## Extracted information:
------------------------

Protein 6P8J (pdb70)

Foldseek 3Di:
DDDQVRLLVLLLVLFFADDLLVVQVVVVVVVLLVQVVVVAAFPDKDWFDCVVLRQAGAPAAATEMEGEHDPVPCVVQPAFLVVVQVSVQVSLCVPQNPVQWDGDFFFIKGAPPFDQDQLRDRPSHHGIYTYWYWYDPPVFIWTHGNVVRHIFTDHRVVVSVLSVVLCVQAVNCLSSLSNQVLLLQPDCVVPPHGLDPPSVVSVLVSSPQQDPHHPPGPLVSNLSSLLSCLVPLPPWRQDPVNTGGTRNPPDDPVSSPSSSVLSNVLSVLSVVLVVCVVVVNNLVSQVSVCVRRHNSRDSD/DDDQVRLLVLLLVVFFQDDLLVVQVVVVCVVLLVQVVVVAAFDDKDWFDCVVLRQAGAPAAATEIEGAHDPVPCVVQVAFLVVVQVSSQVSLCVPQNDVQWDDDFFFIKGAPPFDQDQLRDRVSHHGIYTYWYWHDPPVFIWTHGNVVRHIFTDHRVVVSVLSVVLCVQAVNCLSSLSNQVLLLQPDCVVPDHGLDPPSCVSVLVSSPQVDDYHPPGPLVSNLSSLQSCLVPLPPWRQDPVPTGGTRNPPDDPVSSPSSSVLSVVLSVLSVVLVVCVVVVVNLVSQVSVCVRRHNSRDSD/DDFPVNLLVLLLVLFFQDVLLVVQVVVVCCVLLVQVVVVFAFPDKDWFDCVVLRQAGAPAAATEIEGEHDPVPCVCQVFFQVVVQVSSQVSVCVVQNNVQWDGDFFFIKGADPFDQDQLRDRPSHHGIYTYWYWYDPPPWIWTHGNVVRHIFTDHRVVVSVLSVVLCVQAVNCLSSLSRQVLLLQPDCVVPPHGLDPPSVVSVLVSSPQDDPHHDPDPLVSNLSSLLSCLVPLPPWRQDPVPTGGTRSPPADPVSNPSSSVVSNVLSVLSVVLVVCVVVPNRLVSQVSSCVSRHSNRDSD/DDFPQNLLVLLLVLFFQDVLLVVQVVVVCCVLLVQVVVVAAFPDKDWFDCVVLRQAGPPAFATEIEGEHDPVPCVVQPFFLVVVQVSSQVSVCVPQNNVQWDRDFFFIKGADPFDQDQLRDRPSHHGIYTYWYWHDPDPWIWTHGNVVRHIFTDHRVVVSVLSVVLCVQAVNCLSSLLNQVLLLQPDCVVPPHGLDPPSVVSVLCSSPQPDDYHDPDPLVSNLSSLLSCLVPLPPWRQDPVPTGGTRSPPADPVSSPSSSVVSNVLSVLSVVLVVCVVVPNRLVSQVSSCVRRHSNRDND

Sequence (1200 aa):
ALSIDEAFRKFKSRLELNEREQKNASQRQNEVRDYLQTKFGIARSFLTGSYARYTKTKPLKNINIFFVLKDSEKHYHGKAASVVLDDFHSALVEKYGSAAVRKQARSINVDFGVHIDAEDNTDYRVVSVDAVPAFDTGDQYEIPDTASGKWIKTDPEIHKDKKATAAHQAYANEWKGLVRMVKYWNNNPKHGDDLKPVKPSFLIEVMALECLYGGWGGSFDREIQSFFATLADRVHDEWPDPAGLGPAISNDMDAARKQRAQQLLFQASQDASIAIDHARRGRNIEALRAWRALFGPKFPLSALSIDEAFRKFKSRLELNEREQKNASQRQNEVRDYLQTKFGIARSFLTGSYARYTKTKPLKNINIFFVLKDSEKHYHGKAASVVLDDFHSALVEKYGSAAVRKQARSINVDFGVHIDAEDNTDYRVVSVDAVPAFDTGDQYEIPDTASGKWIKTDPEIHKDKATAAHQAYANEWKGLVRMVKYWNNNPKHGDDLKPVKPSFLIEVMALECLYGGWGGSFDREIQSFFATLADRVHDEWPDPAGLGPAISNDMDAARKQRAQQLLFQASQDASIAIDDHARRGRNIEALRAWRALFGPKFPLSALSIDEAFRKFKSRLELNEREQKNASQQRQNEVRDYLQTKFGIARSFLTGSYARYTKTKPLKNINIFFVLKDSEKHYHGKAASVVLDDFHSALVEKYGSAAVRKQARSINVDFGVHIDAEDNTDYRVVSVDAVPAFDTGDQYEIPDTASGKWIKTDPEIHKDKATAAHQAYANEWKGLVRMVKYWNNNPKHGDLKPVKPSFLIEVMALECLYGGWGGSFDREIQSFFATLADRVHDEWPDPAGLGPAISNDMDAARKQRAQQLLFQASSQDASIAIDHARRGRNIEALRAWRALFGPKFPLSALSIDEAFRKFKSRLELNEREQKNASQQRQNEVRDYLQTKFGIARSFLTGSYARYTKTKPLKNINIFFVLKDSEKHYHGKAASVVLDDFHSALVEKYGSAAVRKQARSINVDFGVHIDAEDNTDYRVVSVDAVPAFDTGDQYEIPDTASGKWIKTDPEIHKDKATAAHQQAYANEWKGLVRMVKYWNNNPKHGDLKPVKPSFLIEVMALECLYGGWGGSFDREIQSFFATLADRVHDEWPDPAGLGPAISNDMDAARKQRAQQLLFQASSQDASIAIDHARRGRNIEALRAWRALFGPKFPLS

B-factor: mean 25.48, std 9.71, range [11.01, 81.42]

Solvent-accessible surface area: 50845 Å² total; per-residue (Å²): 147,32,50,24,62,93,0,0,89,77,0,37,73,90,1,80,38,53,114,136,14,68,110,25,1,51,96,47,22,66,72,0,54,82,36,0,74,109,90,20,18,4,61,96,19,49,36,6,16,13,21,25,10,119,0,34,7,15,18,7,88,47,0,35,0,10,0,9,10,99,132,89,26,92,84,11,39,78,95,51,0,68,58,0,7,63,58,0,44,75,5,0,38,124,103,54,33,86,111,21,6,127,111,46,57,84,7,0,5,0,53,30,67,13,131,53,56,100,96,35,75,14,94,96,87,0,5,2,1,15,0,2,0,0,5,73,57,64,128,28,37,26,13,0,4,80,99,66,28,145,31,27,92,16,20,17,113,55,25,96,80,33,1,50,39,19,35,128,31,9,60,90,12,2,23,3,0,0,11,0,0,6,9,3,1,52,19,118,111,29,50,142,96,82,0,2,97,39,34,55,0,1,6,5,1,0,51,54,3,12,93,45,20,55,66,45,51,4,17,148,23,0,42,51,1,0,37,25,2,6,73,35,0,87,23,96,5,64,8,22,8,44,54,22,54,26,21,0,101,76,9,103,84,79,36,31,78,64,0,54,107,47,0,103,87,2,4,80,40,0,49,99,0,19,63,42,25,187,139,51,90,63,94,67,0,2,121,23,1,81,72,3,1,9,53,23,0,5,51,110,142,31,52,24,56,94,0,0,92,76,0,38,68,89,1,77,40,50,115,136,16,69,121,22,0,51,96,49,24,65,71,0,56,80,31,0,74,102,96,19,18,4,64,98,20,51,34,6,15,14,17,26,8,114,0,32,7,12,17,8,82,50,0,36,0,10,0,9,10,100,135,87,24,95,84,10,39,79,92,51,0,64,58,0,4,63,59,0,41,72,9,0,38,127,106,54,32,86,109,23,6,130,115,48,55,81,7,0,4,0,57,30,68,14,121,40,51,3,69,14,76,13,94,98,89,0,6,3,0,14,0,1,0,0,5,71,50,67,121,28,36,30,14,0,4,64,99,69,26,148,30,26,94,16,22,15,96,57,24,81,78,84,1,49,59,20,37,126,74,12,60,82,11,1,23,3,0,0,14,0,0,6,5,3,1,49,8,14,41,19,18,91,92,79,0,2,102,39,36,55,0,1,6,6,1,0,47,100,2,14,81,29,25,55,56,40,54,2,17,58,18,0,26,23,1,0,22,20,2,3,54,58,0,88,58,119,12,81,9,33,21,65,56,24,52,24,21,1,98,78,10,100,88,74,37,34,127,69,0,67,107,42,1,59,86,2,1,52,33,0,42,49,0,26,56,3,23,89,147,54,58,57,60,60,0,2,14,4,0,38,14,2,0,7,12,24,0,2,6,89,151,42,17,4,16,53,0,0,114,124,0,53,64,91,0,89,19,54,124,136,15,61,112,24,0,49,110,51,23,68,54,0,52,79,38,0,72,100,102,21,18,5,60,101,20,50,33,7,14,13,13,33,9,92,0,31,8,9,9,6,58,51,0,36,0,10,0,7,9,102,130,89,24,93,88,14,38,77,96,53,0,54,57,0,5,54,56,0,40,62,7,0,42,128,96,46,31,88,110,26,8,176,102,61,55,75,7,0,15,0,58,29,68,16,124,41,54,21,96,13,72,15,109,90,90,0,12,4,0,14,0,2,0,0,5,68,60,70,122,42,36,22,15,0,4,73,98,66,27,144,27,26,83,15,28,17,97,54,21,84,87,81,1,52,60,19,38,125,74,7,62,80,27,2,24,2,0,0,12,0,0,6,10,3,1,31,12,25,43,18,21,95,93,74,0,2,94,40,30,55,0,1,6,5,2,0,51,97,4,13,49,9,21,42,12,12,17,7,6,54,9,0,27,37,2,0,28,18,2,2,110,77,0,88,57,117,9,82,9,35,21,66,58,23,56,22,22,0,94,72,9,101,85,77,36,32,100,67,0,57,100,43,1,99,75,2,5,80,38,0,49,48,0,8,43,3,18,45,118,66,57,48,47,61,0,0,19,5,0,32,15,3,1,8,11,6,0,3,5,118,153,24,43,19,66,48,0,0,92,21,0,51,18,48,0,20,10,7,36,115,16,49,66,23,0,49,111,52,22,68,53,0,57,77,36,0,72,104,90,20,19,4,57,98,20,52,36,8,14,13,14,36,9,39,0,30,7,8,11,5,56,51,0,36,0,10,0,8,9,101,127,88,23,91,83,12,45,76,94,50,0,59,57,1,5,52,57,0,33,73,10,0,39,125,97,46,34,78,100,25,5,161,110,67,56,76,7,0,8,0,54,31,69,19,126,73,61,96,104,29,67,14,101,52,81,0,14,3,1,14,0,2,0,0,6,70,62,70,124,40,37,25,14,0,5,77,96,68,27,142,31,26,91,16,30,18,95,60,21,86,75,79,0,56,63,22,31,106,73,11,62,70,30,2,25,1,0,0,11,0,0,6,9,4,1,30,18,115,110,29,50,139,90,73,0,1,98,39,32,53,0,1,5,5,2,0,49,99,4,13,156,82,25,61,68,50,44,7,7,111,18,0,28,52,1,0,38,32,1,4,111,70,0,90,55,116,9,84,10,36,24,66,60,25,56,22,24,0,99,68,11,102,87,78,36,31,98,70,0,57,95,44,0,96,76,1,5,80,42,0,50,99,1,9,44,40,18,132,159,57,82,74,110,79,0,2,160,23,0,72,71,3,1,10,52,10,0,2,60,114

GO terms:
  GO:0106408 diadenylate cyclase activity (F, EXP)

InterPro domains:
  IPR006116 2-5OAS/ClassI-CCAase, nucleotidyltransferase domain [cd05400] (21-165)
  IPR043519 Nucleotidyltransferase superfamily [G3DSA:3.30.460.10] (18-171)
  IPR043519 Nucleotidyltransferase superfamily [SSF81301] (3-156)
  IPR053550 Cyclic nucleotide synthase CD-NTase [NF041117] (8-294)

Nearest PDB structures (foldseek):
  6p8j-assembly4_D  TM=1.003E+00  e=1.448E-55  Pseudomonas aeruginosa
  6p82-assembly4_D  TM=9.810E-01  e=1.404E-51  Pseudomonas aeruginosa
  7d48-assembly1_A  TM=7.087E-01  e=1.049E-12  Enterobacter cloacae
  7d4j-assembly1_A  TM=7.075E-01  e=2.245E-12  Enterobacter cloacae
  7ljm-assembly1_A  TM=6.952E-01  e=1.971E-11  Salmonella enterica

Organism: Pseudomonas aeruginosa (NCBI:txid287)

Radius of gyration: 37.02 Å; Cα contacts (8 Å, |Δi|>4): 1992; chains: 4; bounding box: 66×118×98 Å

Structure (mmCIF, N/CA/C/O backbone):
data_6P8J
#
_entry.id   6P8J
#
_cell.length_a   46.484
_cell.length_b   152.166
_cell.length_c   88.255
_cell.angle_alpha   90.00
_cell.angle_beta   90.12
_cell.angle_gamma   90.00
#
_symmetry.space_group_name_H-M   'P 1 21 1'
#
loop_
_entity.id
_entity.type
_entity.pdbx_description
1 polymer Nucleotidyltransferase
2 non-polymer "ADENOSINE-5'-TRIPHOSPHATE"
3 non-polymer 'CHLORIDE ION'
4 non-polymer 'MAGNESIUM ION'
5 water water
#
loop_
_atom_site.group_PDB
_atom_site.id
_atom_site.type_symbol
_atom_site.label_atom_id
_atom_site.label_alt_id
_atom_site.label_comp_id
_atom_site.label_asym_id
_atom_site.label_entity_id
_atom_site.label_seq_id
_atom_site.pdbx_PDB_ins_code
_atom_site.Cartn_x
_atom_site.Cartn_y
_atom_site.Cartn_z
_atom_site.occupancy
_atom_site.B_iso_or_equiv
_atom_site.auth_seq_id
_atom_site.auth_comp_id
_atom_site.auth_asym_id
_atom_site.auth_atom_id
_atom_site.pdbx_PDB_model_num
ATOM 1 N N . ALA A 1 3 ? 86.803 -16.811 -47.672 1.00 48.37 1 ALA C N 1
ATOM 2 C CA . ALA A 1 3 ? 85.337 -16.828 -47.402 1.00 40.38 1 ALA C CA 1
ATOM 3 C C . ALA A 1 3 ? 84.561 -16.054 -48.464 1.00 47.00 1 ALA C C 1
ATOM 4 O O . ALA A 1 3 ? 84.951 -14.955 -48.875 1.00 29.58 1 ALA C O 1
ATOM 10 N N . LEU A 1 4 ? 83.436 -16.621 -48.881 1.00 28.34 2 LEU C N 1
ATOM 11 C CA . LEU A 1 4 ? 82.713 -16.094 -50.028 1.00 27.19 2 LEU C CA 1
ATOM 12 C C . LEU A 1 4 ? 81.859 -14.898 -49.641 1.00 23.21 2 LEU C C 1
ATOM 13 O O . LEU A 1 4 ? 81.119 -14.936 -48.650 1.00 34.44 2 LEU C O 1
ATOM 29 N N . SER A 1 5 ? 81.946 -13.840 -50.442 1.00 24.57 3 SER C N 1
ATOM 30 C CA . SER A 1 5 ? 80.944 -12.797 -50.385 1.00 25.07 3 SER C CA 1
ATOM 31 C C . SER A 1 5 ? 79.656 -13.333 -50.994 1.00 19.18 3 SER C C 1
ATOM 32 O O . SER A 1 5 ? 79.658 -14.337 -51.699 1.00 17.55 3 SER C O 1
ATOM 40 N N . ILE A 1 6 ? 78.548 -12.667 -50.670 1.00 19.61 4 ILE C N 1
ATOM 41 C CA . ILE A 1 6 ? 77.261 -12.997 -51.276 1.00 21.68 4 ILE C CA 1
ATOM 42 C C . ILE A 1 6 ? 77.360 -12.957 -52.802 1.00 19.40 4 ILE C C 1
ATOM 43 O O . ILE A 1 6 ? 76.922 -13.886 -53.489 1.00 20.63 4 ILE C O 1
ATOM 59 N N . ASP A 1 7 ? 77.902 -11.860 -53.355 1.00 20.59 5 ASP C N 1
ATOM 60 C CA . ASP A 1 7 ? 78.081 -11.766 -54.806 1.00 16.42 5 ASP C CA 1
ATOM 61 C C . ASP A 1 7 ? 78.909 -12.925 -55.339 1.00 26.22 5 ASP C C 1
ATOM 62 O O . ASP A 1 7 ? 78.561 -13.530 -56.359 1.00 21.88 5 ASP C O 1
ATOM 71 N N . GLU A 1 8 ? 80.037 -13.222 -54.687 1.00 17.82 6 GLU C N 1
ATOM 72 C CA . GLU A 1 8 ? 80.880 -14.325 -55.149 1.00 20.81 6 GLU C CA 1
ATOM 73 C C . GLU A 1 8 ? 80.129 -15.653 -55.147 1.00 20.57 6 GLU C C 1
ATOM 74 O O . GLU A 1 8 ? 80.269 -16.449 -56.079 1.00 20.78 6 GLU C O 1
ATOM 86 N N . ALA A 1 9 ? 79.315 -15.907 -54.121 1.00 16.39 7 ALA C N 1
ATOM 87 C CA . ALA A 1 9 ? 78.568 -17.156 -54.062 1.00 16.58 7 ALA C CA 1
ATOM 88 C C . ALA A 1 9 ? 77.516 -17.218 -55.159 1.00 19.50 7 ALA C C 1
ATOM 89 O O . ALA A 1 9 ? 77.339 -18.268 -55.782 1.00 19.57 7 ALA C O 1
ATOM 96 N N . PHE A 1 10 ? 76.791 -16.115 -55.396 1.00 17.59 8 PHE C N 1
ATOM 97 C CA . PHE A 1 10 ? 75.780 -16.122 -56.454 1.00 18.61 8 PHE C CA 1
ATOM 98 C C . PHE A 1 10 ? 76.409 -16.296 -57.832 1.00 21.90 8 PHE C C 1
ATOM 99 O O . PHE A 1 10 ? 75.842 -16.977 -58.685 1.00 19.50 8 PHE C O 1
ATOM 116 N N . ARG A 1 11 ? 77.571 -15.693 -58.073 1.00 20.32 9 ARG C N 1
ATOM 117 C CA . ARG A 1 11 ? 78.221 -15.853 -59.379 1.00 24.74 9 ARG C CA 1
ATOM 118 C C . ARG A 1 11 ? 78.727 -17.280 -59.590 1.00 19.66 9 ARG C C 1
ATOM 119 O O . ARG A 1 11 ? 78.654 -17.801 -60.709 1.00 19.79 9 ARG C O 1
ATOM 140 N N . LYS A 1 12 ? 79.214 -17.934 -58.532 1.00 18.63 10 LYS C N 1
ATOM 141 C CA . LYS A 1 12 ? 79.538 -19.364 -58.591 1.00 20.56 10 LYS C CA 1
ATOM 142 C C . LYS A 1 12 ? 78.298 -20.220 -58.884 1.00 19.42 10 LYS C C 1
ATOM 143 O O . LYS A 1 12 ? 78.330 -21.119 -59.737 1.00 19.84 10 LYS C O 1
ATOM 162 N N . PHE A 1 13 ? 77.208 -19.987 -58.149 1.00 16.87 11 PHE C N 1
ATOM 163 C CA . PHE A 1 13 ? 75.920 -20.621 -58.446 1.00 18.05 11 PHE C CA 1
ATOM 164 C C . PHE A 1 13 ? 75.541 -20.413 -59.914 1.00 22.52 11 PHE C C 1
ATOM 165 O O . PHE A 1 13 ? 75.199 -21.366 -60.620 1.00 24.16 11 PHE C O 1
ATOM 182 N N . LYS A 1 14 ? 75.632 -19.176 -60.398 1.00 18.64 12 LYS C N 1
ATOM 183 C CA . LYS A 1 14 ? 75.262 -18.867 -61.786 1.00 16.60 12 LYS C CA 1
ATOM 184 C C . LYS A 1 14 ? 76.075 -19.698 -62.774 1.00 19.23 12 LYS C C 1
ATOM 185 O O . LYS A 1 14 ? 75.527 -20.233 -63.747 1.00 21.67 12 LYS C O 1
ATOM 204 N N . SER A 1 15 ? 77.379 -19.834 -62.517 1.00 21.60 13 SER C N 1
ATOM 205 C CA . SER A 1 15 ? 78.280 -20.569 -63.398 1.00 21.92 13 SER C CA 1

------------------------

## Work order:
Print exactly the lines above, between the one holding "ATOM 74 O O" and the one holding "ATOM 165 O O", inclusive, and nothing besides.

## Output of the task:
ATOM 74 O O . GLU A 1 8 ? 80.269 -16.449 -56.079 1.00 20.78 6 GLU C O 1
ATOM 86 N N . ALA A 1 9 ? 79.315 -15.907 -54.121 1.00 16.39 7 ALA C N 1
ATOM 87 C CA . ALA A 1 9 ? 78.568 -17.156 -54.062 1.00 16.58 7 ALA C CA 1
ATOM 88 C C . ALA A 1 9 ? 77.516 -17.218 -55.159 1.00 19.50 7 ALA C C 1
ATOM 89 O O . ALA A 1 9 ? 77.339 -18.268 -55.782 1.00 19.57 7 ALA C O 1
ATOM 96 N N . PHE A 1 10 ? 76.791 -16.115 -55.396 1.00 17.59 8 PHE C N 1
ATOM 97 C CA . PHE A 1 10 ? 75.780 -16.122 -56.454 1.00 18.61 8 PHE C CA 1
ATOM 98 C C . PHE A 1 10 ? 76.409 -16.296 -57.832 1.00 21.90 8 PHE C C 1
ATOM 99 O O . PHE A 1 10 ? 75.842 -16.977 -58.685 1.00 19.50 8 PHE C O 1
ATOM 116 N N . ARG A 1 11 ? 77.571 -15.693 -58.073 1.00 20.32 9 ARG C N 1
ATOM 117 C CA . ARG A 1 11 ? 78.221 -15.853 -59.379 1.00 24.74 9 ARG C CA 1
ATOM 118 C C . ARG A 1 11 ? 78.727 -17.280 -59.590 1.00 19.66 9 ARG C C 1
ATOM 119 O O . ARG A 1 11 ? 78.654 -17.801 -60.709 1.00 19.79 9 ARG C O 1
ATOM 140 N N . LYS A 1 12 ? 79.214 -17.934 -58.532 1.00 18.63 10 LYS C N 1
ATOM 141 C CA . LYS A 1 12 ? 79.538 -19.364 -58.591 1.00 20.56 10 LYS C CA 1
ATOM 142 C C . LYS A 1 12 ? 78.298 -20.220 -58.884 1.00 19.42 10 LYS C C 1
ATOM 143 O O . LYS A 1 12 ? 78.330 -21.119 -59.737 1.00 19.84 10 LYS C O 1
ATOM 162 N N . PHE A 1 13 ? 77.208 -19.987 -58.149 1.00 16.87 11 PHE C N 1
ATOM 163 C CA . PHE A 1 13 ? 75.920 -20.621 -58.446 1.00 18.05 11 PHE C CA 1
ATOM 164 C C . PHE A 1 13 ? 75.541 -20.413 -59.914 1.00 22.52 11 PHE C C 1
ATOM 165 O O . PHE A 1 13 ? 75.199 -21.366 -60.620 1.00 24.16 11 PHE C O 1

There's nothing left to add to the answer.